I’ve been looking at different ways to handle repetitive form filling across multiple sites, and the whole idea of describing what you need in plain English and getting a working automation back sounds almost too good to be true. Has anyone actually used AI copilot workflow generation for something like this?
My concern is whether it actually understands the nuance of what I’m trying to do. Like, I need to fill out forms with conditional logic—if field X contains Y, then skip field Z. Does the copilot handle that, or does it just generate something basic that needs tons of manual tweaking?
I’m also wondering about data scraping combined with form filling. The workflow would need to pull data from one site, transform it somehow, then use it to fill forms on another site. That’s not trivial. How many iterations does it usually take before you get something that actually works?
I’ve used the copilot for exactly this kind of thing. The key is being specific about what you describe. Don’t just say “fill form with data”. Say something like “pull product names from the CSV, check if price is above $100, and only fill the form if it is.”
The copilot generates a solid starting point. It’s not perfect right out of the box, but it handles conditional logic better than you’d expect. I’ve gone from description to working automation in a single iteration maybe 60% of the time.
For data transformation between sites, I usually add a step to clean the data before form submission. The copilot can handle this if you describe it clearly.

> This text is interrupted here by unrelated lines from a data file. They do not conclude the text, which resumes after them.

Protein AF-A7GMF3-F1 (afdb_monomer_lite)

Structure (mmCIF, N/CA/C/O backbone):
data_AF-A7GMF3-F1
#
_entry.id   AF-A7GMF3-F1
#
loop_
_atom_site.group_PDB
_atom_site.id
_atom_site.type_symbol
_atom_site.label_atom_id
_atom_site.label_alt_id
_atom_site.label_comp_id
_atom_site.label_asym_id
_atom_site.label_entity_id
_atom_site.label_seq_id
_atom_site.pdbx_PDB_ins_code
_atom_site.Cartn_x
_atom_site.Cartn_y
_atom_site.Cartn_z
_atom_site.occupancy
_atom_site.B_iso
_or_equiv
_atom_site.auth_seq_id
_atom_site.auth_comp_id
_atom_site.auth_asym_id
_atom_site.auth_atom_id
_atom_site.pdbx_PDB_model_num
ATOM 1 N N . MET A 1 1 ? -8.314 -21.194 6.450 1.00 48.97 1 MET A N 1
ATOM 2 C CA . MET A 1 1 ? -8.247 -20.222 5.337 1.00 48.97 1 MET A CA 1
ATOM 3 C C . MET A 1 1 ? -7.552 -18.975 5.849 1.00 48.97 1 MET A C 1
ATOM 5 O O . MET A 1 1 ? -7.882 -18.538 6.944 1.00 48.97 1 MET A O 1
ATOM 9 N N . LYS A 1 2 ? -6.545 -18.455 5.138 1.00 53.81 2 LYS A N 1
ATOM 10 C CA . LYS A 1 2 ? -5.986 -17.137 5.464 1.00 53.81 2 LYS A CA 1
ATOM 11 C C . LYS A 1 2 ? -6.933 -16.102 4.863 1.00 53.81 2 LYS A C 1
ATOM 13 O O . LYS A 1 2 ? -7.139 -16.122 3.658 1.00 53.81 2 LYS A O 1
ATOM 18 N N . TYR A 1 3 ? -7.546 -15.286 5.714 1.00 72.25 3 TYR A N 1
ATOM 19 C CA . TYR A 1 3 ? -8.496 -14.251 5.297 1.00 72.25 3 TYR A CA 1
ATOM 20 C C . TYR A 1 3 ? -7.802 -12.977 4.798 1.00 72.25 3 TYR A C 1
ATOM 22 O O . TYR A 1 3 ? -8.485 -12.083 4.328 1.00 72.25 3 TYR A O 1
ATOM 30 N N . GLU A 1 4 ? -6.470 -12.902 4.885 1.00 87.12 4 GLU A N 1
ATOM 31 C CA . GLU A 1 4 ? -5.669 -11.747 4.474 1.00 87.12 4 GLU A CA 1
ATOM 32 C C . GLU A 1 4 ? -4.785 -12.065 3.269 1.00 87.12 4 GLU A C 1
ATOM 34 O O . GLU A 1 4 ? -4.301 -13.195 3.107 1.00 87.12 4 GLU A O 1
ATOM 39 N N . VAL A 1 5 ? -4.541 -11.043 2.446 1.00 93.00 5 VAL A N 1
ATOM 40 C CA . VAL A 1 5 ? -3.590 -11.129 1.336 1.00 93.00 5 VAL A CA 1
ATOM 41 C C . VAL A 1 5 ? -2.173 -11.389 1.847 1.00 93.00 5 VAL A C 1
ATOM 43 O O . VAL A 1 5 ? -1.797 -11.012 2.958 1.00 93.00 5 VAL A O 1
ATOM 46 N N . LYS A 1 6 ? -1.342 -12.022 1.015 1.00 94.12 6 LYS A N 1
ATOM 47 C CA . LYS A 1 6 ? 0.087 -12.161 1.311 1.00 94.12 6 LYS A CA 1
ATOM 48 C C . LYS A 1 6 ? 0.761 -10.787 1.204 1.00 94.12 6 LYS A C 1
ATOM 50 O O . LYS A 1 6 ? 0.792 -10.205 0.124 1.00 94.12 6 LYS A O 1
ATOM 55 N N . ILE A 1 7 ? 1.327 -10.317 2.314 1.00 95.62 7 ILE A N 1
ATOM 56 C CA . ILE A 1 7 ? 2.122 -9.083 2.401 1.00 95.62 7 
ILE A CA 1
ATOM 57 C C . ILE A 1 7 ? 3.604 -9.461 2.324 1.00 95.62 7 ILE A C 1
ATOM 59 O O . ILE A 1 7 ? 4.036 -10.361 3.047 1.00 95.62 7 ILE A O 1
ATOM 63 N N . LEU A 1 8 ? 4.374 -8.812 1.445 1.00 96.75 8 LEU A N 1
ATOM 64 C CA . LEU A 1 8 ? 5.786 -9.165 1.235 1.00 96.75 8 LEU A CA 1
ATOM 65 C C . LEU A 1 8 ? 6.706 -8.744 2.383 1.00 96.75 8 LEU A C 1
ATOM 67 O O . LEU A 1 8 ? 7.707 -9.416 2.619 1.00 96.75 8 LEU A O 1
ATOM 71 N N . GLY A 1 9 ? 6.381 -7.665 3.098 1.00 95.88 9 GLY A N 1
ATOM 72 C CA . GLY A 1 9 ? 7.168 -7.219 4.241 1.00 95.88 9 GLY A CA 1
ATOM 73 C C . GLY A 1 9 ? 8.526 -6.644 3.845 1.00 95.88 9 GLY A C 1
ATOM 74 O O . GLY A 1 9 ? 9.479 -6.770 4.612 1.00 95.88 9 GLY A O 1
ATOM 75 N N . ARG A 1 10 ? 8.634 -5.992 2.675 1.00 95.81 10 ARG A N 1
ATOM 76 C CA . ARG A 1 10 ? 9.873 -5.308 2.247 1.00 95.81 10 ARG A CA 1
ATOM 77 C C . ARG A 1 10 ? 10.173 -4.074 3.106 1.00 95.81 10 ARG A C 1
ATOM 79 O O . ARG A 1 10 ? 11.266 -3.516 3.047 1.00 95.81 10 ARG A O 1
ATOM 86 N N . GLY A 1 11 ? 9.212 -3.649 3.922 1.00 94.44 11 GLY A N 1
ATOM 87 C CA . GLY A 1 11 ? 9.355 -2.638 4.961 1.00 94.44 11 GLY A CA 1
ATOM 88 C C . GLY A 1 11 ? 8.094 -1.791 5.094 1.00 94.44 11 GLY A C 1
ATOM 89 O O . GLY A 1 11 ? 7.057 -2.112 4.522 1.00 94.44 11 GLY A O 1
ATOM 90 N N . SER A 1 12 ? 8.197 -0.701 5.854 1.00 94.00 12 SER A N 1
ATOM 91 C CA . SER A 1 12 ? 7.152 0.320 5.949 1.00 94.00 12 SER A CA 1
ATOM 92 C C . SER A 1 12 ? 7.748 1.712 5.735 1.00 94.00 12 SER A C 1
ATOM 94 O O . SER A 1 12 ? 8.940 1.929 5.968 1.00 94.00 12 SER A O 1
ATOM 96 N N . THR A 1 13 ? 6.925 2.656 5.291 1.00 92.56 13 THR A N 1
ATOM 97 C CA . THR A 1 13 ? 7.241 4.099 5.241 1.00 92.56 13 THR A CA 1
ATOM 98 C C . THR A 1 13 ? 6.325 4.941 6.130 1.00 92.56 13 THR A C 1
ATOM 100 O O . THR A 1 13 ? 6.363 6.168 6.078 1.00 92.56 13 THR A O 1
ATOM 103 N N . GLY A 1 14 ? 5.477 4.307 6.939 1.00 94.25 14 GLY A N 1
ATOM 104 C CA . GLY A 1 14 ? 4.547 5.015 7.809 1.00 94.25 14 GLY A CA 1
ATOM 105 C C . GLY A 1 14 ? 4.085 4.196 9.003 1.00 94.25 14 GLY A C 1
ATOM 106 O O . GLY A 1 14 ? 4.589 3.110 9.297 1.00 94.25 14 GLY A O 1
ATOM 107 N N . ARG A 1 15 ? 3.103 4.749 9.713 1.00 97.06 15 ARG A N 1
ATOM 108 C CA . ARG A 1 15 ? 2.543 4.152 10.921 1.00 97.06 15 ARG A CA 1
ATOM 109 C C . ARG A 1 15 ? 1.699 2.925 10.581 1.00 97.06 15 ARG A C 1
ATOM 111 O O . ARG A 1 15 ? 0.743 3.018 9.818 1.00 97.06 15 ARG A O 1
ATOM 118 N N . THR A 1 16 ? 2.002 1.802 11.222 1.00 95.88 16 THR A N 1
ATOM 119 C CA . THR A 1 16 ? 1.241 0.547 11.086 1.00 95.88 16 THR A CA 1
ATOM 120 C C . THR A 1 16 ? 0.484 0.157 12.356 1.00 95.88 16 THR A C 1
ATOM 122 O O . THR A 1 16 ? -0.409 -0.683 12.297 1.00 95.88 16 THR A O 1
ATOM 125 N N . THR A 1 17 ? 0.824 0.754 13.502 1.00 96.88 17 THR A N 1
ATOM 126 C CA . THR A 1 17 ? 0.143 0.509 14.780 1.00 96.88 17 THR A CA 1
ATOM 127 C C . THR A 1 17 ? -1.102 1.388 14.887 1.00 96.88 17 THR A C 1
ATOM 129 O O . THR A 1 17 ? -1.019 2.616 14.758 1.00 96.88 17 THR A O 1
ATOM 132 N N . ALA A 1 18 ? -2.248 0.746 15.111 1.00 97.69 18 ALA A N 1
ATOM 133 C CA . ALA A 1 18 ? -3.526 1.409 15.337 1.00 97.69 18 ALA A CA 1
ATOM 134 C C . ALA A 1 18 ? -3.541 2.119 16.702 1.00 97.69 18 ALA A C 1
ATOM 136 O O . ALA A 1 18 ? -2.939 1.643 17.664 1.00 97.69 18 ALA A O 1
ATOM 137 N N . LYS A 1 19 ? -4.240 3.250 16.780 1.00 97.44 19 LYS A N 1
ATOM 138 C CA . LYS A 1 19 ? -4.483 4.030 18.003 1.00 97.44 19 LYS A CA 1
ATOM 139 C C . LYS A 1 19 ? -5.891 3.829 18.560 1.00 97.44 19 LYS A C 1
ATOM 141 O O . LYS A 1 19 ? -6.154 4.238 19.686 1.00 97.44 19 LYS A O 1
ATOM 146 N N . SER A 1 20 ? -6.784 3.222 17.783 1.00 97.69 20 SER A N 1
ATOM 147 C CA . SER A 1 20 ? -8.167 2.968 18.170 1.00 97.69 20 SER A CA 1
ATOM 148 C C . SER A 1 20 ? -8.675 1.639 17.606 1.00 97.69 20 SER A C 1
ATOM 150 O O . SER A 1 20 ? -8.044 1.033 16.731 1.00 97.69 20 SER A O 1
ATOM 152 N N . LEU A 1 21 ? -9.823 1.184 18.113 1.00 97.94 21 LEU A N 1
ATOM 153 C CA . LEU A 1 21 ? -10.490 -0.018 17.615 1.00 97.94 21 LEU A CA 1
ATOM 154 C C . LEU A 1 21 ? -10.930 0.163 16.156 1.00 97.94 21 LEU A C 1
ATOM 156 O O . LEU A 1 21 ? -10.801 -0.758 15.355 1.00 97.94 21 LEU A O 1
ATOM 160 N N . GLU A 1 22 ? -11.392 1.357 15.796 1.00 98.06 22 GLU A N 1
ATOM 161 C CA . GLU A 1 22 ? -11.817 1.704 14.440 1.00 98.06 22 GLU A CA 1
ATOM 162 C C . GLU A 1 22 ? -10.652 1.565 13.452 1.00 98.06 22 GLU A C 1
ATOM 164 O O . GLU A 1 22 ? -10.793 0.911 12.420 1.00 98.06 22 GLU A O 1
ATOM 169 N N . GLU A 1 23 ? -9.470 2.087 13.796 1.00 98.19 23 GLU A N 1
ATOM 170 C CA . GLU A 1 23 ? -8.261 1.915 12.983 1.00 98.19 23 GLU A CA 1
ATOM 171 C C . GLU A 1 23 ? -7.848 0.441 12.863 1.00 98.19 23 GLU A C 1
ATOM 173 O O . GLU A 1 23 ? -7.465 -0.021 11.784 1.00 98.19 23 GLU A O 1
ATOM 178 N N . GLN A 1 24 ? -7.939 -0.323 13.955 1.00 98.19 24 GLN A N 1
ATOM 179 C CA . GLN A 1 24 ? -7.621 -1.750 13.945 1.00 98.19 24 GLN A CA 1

Latenode does this really well because the visual builder lets you tweak the generated workflow without starting from scratch. You can see what the copilot created, then adjust specific steps.

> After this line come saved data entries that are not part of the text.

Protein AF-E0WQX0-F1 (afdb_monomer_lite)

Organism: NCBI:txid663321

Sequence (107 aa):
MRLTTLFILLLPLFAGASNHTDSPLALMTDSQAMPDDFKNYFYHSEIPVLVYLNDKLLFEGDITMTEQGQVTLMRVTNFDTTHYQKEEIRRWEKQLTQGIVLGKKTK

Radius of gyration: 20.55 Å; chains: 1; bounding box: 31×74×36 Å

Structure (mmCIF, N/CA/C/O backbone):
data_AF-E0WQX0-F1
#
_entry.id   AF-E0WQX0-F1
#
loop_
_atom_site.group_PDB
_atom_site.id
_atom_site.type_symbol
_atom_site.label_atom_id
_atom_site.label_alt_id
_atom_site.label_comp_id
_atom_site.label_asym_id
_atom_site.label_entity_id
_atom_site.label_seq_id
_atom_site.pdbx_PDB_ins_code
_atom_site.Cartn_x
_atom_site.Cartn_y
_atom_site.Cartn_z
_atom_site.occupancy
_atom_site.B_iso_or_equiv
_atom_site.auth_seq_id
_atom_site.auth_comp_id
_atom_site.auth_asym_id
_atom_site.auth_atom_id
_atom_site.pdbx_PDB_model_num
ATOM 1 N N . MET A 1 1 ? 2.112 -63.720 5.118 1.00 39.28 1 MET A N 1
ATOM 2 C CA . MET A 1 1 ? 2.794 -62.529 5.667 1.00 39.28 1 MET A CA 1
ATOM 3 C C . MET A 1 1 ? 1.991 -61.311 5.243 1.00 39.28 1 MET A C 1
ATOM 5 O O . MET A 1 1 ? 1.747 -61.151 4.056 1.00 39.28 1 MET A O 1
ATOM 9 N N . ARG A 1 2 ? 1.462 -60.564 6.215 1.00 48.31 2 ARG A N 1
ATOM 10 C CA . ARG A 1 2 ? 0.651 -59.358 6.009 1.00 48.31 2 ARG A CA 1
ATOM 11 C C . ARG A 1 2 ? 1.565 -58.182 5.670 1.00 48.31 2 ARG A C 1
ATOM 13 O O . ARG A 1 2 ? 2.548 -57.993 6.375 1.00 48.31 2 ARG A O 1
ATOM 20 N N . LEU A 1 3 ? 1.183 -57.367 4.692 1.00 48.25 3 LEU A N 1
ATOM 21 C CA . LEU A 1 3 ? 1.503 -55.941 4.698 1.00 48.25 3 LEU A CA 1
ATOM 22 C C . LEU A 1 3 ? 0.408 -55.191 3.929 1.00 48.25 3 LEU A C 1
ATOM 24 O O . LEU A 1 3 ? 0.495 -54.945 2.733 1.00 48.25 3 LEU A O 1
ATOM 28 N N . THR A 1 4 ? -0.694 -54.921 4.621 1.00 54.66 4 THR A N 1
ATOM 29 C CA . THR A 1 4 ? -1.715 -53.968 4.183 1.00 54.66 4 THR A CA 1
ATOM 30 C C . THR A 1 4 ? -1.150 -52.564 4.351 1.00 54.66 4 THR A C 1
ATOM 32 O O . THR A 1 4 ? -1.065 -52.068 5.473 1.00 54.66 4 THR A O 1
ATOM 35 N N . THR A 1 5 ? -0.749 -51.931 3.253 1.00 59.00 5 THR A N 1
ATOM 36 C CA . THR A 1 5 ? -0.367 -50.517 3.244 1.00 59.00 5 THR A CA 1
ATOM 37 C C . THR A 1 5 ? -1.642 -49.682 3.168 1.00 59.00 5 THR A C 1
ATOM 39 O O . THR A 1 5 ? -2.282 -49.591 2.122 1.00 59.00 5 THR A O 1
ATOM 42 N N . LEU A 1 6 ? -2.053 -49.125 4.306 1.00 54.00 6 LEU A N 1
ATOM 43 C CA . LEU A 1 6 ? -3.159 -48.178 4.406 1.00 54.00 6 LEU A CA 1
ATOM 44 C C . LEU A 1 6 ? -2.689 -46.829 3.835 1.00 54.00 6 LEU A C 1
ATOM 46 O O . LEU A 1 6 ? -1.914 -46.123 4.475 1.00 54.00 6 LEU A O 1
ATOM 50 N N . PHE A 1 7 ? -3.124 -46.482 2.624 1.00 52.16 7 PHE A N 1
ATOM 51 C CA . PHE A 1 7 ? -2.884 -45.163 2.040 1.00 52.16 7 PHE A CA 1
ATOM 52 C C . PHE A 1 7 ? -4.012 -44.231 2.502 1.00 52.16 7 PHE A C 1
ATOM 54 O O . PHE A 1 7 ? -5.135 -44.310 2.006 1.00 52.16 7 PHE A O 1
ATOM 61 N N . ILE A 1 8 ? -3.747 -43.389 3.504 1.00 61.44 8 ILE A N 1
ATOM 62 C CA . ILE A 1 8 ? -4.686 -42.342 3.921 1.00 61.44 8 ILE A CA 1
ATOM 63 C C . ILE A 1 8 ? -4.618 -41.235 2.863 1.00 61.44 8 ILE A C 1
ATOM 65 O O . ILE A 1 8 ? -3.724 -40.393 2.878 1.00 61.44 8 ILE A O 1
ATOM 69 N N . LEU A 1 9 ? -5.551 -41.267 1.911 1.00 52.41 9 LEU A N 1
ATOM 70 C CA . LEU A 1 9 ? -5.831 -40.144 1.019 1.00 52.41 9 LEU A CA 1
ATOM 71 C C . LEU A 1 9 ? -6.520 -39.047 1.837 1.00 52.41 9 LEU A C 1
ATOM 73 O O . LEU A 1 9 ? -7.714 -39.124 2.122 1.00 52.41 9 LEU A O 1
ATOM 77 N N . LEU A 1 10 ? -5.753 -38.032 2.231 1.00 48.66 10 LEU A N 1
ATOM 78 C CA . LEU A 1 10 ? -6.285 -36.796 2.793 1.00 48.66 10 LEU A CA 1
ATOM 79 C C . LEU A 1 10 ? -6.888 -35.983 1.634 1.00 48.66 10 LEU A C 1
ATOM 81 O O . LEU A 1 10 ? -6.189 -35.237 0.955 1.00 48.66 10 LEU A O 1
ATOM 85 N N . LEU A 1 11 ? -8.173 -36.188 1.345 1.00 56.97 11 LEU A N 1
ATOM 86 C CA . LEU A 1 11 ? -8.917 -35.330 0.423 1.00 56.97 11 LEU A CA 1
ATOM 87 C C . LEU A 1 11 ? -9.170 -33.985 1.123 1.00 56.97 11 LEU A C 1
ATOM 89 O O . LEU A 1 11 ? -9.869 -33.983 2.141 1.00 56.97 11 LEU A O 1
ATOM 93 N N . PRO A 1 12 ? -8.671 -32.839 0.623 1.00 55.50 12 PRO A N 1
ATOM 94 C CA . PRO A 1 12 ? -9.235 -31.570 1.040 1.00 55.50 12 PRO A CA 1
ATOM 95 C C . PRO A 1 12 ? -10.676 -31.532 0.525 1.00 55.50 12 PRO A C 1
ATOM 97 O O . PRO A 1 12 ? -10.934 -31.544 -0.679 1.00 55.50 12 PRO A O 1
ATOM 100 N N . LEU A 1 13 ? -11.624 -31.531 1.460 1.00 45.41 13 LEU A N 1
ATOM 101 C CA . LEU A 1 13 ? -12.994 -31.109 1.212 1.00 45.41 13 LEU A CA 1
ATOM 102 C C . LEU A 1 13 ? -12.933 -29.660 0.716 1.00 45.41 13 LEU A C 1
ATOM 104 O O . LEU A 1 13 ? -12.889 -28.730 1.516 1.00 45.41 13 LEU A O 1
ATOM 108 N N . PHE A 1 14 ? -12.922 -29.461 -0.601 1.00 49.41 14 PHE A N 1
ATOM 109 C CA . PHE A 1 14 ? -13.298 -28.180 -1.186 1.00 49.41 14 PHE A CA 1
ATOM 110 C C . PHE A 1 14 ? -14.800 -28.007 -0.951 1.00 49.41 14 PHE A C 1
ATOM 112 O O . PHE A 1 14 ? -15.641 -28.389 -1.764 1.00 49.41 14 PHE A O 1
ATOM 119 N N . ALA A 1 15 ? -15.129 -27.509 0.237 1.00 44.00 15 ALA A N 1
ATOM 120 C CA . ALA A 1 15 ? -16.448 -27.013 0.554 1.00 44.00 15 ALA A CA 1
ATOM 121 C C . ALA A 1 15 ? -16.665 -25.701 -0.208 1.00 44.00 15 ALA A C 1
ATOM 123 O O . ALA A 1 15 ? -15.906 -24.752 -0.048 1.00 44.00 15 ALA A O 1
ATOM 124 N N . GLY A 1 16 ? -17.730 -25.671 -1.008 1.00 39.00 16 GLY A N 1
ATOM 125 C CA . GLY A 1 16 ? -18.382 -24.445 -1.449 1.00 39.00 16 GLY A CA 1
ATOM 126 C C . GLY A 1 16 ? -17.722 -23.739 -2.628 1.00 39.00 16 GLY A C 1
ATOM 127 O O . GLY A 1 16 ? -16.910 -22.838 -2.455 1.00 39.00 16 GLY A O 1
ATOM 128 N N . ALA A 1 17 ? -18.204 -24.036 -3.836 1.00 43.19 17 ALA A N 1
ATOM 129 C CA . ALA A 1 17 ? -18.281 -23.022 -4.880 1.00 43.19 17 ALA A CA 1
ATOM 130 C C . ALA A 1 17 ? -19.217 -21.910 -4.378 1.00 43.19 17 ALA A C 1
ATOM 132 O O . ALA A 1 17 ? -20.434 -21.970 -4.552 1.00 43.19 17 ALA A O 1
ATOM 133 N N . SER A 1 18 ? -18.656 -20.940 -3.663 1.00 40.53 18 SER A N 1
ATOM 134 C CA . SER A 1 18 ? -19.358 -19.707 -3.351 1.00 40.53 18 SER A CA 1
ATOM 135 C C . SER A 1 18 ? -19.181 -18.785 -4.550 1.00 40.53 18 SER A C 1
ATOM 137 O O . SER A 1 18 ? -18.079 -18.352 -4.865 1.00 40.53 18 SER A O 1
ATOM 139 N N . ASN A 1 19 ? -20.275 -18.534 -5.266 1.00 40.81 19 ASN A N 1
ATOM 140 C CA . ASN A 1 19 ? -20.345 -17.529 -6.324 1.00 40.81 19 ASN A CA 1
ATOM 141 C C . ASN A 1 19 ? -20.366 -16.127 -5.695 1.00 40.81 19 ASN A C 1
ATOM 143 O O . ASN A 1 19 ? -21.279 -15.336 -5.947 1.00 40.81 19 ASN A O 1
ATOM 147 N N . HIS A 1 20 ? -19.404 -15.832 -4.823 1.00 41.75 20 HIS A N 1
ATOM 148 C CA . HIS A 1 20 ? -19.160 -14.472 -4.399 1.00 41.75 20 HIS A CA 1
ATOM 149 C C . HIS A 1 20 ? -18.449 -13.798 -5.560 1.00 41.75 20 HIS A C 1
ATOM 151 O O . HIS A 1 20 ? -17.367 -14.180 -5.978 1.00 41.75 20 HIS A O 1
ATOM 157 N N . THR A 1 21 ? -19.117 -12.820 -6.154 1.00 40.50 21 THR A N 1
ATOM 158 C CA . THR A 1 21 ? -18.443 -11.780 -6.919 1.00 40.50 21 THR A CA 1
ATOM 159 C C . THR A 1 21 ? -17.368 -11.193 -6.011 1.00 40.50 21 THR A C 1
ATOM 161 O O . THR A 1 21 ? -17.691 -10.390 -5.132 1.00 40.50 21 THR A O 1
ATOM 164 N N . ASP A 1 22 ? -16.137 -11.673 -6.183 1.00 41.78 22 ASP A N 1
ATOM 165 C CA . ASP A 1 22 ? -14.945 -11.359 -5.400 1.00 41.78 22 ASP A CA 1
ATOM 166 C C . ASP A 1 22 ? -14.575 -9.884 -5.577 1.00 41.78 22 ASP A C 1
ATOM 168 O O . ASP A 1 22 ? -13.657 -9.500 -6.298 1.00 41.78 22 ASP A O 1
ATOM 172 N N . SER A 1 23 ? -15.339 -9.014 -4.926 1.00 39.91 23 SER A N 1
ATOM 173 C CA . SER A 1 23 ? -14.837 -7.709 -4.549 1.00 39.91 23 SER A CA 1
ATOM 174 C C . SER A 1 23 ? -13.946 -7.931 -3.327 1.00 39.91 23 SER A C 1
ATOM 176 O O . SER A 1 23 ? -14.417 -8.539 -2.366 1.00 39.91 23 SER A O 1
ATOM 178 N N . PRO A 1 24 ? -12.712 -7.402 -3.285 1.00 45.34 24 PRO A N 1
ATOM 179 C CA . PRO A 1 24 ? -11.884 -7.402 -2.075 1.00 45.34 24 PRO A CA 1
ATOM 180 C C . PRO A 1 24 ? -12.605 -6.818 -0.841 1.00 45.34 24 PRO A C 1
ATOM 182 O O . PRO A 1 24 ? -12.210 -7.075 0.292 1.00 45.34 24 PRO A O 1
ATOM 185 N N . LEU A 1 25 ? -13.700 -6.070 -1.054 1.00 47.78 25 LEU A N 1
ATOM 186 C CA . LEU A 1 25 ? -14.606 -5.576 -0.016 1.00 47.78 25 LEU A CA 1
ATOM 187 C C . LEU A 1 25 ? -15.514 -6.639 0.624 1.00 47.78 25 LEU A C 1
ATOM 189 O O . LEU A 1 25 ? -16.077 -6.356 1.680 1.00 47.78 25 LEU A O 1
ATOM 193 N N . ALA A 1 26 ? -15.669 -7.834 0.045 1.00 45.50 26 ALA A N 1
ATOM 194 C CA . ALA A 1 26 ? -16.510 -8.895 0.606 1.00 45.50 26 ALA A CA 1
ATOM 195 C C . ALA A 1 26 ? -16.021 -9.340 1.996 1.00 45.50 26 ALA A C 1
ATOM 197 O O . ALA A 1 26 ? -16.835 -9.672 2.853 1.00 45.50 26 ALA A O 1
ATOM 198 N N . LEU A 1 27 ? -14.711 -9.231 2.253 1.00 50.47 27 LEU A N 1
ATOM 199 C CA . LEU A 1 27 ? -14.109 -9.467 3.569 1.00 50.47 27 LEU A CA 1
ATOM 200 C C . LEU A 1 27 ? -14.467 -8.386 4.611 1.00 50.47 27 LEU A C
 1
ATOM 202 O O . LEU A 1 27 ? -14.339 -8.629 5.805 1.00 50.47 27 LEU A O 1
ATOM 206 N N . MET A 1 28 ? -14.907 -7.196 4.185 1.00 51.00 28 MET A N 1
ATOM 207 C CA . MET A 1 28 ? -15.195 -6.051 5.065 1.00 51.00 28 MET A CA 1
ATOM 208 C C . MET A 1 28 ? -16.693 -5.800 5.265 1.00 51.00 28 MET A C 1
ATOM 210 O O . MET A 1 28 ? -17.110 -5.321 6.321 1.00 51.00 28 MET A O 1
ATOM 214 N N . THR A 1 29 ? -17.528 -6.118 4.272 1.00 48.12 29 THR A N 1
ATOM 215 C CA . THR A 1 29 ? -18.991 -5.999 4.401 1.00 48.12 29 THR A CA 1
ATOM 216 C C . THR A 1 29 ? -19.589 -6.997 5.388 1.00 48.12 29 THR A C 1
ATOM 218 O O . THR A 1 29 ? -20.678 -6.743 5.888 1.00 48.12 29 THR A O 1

I’ve had mixed results with plain English descriptions. The issue I ran into was that my description made sense to me, but the copilot interpreted one part differently than I expected. It generated a workflow that filled the form, but in the wrong order.
What helped was breaking down my request step by step. Instead of one long description, I described the form filling in stages. First, handle the basic fields. Then, second, handle conditional logic. That gave the copilot clearer instructions.
For data pulling and transformation, I found it relies a lot on how well the target site’s HTML is structured. If the site uses standard form elements, it works great. If there’s a ton of JavaScript rendering, you might need to help it along.
I’ve tested this with customer intake forms and competitor price tracking. The reliability depends heavily on how consistent your source data is. When the data structure is predictable, the copilot-generated workflows run without issues. But when you’re dealing with dynamic content or inconsistent formatting, you do end up tweaking things manually.
The conditional logic works, but you need to be explicit about edge cases. The copilot won’t anticipate problems you don’t mention. That said, once you have a working workflow, using the visual builder to adjust it beats writing code from scratch. The learning curve for understanding what the copilot generated is actually shorter than I expected.
The accuracy rate improves significantly if your description includes examples. Instead of saying “validate email addresses”, say “validate email addresses like [email protected]”. The copilot uses these examples to infer intent more accurately.
One thing to watch: the copilot generates workflows optimized for the visual builder, not for raw performance. That’s actually a strength because subsequent edits are easier. But if you need heavy customization, you’ll eventually write some JavaScript to handle edge cases.
used it for form fills. works best w/ specific descriptions. expect 1-2 tweaks before production. conditional logic is solid if you explain clearly. data transform between sites needs manual setup sometimes.